DNN-supported Mask-based Convolutional Beamforming for Simultaneous Denoising, Dereverberation, and Source Separation

In this article, we investigate an integrated mask-based convolutional beamforming method for performing simultaneous denoising, dereverberation, and source separation. Conventionally, it is difficult for neural network-supported mask-based source separation to perform denoising and dereverberation at the same time and for spatial clustering-based source separation to reliably solve the permutation problem in the presence of noise and reverberation. This greatly limits the application of mask-based source separation.

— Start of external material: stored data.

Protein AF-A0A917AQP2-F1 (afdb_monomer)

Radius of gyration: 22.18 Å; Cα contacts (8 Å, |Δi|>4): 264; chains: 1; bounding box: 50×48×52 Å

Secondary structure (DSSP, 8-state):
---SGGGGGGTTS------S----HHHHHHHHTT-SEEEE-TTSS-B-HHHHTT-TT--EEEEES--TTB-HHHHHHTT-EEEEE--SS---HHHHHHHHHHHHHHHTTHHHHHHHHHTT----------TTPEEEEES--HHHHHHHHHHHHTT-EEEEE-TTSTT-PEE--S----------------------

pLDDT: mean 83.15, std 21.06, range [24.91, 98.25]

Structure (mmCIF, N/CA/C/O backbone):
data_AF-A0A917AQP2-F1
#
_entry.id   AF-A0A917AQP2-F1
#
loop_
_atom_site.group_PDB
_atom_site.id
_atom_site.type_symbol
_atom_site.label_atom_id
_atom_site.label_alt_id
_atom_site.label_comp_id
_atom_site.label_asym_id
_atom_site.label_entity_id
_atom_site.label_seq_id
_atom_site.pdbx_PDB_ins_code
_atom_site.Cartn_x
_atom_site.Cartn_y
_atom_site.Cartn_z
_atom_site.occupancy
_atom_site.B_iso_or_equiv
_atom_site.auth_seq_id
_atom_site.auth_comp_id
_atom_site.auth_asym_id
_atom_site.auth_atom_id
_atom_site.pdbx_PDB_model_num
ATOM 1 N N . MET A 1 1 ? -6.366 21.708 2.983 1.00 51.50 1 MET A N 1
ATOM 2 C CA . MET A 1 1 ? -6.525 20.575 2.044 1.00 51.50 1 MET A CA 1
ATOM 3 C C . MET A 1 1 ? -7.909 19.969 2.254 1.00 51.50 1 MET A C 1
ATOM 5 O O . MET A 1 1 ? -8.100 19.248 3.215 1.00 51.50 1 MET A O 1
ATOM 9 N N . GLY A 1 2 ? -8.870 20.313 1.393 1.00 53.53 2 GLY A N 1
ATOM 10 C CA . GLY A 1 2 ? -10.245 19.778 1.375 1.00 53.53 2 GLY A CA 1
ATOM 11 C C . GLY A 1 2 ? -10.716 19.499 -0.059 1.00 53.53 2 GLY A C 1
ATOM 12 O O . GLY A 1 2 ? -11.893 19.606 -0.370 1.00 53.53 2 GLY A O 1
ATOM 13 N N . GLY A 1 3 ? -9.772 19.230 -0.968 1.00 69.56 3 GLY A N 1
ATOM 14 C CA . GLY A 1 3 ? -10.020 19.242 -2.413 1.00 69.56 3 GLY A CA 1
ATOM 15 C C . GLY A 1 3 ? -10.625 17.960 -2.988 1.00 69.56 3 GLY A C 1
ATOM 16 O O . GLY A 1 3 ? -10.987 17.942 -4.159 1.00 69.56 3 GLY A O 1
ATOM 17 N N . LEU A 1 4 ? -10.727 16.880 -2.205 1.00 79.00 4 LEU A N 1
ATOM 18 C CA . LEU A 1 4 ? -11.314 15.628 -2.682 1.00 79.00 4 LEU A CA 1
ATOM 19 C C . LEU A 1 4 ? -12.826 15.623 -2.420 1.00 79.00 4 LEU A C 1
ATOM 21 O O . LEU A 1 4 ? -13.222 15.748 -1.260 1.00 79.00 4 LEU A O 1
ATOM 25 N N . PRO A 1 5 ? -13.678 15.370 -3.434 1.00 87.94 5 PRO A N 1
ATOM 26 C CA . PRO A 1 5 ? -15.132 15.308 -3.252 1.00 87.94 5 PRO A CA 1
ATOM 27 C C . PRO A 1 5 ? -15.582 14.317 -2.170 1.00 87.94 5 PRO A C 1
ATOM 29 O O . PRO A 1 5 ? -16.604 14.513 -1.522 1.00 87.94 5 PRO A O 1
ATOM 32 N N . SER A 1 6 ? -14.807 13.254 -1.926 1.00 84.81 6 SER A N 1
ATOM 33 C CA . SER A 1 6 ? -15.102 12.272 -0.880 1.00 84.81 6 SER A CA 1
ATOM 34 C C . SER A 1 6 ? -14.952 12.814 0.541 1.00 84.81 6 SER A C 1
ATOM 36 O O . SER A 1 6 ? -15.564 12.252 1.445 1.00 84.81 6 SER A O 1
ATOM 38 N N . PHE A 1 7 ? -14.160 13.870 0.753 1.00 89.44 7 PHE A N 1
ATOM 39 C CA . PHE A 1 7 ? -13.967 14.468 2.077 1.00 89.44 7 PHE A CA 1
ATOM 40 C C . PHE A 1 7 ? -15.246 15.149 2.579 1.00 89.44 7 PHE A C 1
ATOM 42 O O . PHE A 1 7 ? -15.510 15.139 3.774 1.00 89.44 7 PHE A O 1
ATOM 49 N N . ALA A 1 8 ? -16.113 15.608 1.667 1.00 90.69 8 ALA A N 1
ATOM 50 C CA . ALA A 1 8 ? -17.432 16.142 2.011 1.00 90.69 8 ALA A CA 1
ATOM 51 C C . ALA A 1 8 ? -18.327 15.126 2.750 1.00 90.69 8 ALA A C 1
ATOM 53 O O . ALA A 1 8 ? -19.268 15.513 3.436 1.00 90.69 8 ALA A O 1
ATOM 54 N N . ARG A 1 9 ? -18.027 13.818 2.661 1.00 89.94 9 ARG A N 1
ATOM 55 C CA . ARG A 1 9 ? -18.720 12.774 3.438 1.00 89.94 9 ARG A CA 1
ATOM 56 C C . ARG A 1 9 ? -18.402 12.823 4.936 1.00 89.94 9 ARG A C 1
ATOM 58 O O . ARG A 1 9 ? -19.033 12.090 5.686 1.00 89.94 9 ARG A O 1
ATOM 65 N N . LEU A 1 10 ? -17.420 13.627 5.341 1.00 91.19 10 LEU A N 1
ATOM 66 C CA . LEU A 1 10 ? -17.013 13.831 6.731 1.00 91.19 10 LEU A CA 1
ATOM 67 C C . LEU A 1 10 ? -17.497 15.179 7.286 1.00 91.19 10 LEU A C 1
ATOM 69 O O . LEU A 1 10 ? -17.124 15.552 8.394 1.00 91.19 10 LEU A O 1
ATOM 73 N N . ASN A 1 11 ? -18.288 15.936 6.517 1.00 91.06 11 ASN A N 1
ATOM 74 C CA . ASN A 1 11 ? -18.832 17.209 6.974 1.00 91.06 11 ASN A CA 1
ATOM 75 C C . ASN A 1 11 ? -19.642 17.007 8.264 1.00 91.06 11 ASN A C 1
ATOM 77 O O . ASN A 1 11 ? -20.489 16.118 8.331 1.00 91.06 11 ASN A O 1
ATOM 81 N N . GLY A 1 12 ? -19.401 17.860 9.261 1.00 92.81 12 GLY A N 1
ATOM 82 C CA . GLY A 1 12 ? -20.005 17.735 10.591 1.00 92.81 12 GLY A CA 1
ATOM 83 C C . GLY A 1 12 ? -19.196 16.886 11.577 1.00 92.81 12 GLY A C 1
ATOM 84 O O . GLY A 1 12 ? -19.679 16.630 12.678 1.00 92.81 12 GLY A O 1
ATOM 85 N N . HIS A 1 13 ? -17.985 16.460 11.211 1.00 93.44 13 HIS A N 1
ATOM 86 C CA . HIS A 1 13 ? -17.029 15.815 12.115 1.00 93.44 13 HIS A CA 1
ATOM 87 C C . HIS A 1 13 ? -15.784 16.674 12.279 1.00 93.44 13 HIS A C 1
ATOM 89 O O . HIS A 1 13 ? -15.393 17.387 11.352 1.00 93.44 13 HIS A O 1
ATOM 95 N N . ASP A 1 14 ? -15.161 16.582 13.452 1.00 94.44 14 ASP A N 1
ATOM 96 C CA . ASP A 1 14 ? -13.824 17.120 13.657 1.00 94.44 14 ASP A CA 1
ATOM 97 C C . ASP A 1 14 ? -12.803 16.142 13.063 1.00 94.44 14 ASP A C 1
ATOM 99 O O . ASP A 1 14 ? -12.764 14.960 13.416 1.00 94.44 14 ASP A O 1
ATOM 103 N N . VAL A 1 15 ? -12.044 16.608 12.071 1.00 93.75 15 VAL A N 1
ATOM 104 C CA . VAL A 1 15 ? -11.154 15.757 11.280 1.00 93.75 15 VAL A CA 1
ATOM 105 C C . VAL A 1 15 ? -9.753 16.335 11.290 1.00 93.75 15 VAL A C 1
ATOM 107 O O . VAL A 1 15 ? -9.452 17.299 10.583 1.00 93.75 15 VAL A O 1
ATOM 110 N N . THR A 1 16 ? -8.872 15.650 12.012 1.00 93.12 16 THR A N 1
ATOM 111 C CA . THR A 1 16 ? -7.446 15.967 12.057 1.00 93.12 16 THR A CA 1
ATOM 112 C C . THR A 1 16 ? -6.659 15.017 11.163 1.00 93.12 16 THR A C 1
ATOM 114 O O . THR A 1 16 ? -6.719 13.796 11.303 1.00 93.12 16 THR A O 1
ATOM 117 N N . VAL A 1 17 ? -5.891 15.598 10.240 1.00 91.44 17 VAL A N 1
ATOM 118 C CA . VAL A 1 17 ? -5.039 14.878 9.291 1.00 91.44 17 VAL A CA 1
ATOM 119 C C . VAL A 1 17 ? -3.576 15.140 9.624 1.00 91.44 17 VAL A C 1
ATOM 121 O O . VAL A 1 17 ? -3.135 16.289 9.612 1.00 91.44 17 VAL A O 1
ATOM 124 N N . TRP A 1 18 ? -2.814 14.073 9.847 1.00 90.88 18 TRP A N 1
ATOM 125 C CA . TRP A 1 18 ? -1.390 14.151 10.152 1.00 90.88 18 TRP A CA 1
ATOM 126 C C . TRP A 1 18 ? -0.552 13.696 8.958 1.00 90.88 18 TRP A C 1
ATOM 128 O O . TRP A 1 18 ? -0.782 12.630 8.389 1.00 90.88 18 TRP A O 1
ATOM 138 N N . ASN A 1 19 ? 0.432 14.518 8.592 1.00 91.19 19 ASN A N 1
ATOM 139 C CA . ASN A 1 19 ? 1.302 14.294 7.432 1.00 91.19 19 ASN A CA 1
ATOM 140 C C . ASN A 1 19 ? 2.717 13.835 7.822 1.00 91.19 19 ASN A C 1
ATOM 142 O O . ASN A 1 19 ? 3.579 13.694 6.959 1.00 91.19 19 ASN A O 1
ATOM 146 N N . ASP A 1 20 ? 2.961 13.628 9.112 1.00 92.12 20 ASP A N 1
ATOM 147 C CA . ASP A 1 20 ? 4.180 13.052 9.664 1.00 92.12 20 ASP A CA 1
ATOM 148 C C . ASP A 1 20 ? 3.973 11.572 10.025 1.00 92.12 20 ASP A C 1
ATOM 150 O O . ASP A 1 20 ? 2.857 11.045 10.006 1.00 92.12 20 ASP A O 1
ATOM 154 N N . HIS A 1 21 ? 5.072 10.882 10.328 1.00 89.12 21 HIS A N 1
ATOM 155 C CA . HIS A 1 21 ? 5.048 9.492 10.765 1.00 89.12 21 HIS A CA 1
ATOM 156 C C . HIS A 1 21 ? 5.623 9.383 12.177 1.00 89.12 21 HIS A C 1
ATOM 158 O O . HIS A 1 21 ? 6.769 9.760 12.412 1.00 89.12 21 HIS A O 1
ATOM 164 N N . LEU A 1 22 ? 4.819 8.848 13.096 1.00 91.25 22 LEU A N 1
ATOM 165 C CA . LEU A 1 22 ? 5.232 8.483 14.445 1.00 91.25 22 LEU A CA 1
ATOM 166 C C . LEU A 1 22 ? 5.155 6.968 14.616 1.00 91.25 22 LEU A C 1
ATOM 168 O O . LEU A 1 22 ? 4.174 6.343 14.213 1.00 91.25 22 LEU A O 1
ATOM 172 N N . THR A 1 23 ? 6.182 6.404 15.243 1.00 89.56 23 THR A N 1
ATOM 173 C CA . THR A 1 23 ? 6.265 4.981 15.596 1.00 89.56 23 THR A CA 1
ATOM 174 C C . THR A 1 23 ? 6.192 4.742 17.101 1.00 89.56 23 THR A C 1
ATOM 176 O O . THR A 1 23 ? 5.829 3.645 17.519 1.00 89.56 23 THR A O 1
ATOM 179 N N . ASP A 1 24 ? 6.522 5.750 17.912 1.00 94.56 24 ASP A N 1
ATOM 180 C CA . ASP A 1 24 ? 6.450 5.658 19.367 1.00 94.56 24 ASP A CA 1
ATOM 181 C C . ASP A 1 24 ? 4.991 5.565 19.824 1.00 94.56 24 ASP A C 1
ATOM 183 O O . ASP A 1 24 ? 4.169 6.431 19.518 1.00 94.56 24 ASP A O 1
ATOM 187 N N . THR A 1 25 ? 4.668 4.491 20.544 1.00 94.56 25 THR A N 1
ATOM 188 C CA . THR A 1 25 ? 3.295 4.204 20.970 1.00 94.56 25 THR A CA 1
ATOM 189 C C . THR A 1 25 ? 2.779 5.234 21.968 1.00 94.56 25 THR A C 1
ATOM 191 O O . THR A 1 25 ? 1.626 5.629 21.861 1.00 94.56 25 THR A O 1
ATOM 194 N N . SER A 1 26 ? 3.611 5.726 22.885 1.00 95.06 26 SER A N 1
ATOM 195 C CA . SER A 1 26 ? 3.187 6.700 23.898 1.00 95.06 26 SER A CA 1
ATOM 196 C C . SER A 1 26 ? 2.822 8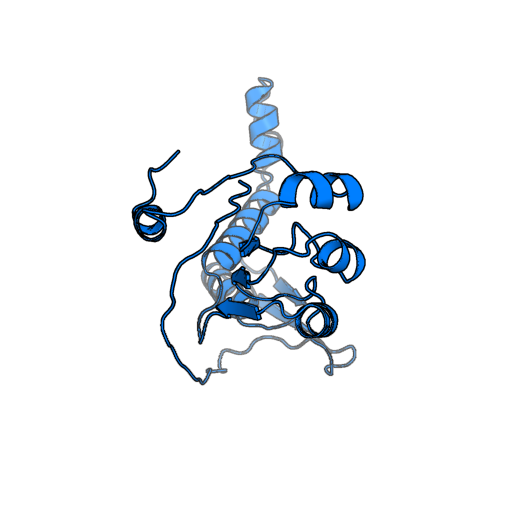.038 23.257 1.00 95.06 26 SER A C 1
ATOM 198 O O . SER A 1 26 ? 1.766 8.597 23.553 1.00 95.06 26 SER A O 1
ATOM 200 N N . LEU A 1 27 ? 3.651 8.517 22.322 1.00 95.56 27 LEU A N 1
ATOM 201 C CA . LEU A 1 27 ? 3.371 9.746 21.570 1.00 95.56 27 LEU A CA 1
ATOM 202 C C . LEU A 1 27 ? 2.151 9.598 20.651 1.00 95.56 27 LEU A C 1
ATOM 204 O O . LEU A 1 27 ? 1.387 10.547 20.475 1.00 95.56 27 LEU A O 1
ATOM 208 N N . LEU A 1 28 ? 1.959 8.416 20.054 1.00 94.75 28 LEU A N 1
ATOM 209 C CA . LEU A 1 28 ? 0.755 8.117 19.276 1.00 94.75 28 LEU A CA 1
ATOM 210 C C . LEU A 1 28 ? -0.496 8.143 20.154 1.00 94.75 28 LEU A C 1
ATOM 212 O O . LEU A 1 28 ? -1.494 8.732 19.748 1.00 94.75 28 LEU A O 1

To address this issue, we propose a method to integrate state-of-the-art techniques for mask-based beamforming into a single optimization framework. These techniques include frequency-domain Convolutional Neural Network based utterance-level Permutation Invariant Training with a large receptive field (CNN-uPIT), noisy Complex Gaussian Mixture Model based spatial clustering (noisyCGMM), and Weighted Power minimization Distortionless response (WPD) convolutional beamforming. Our experiments show that all these components are essential for accurately estimating desired speech signals in noisy reverberant multisource environments.

[1]  Chengzhu Yu,et al.  The NTT CHiME-3 system: Advances in speech enhancement and recognition for mobile multi-microphone devices , 2015, 2015 IEEE Workshop on Automatic Speech Recognition and Understanding (ASRU).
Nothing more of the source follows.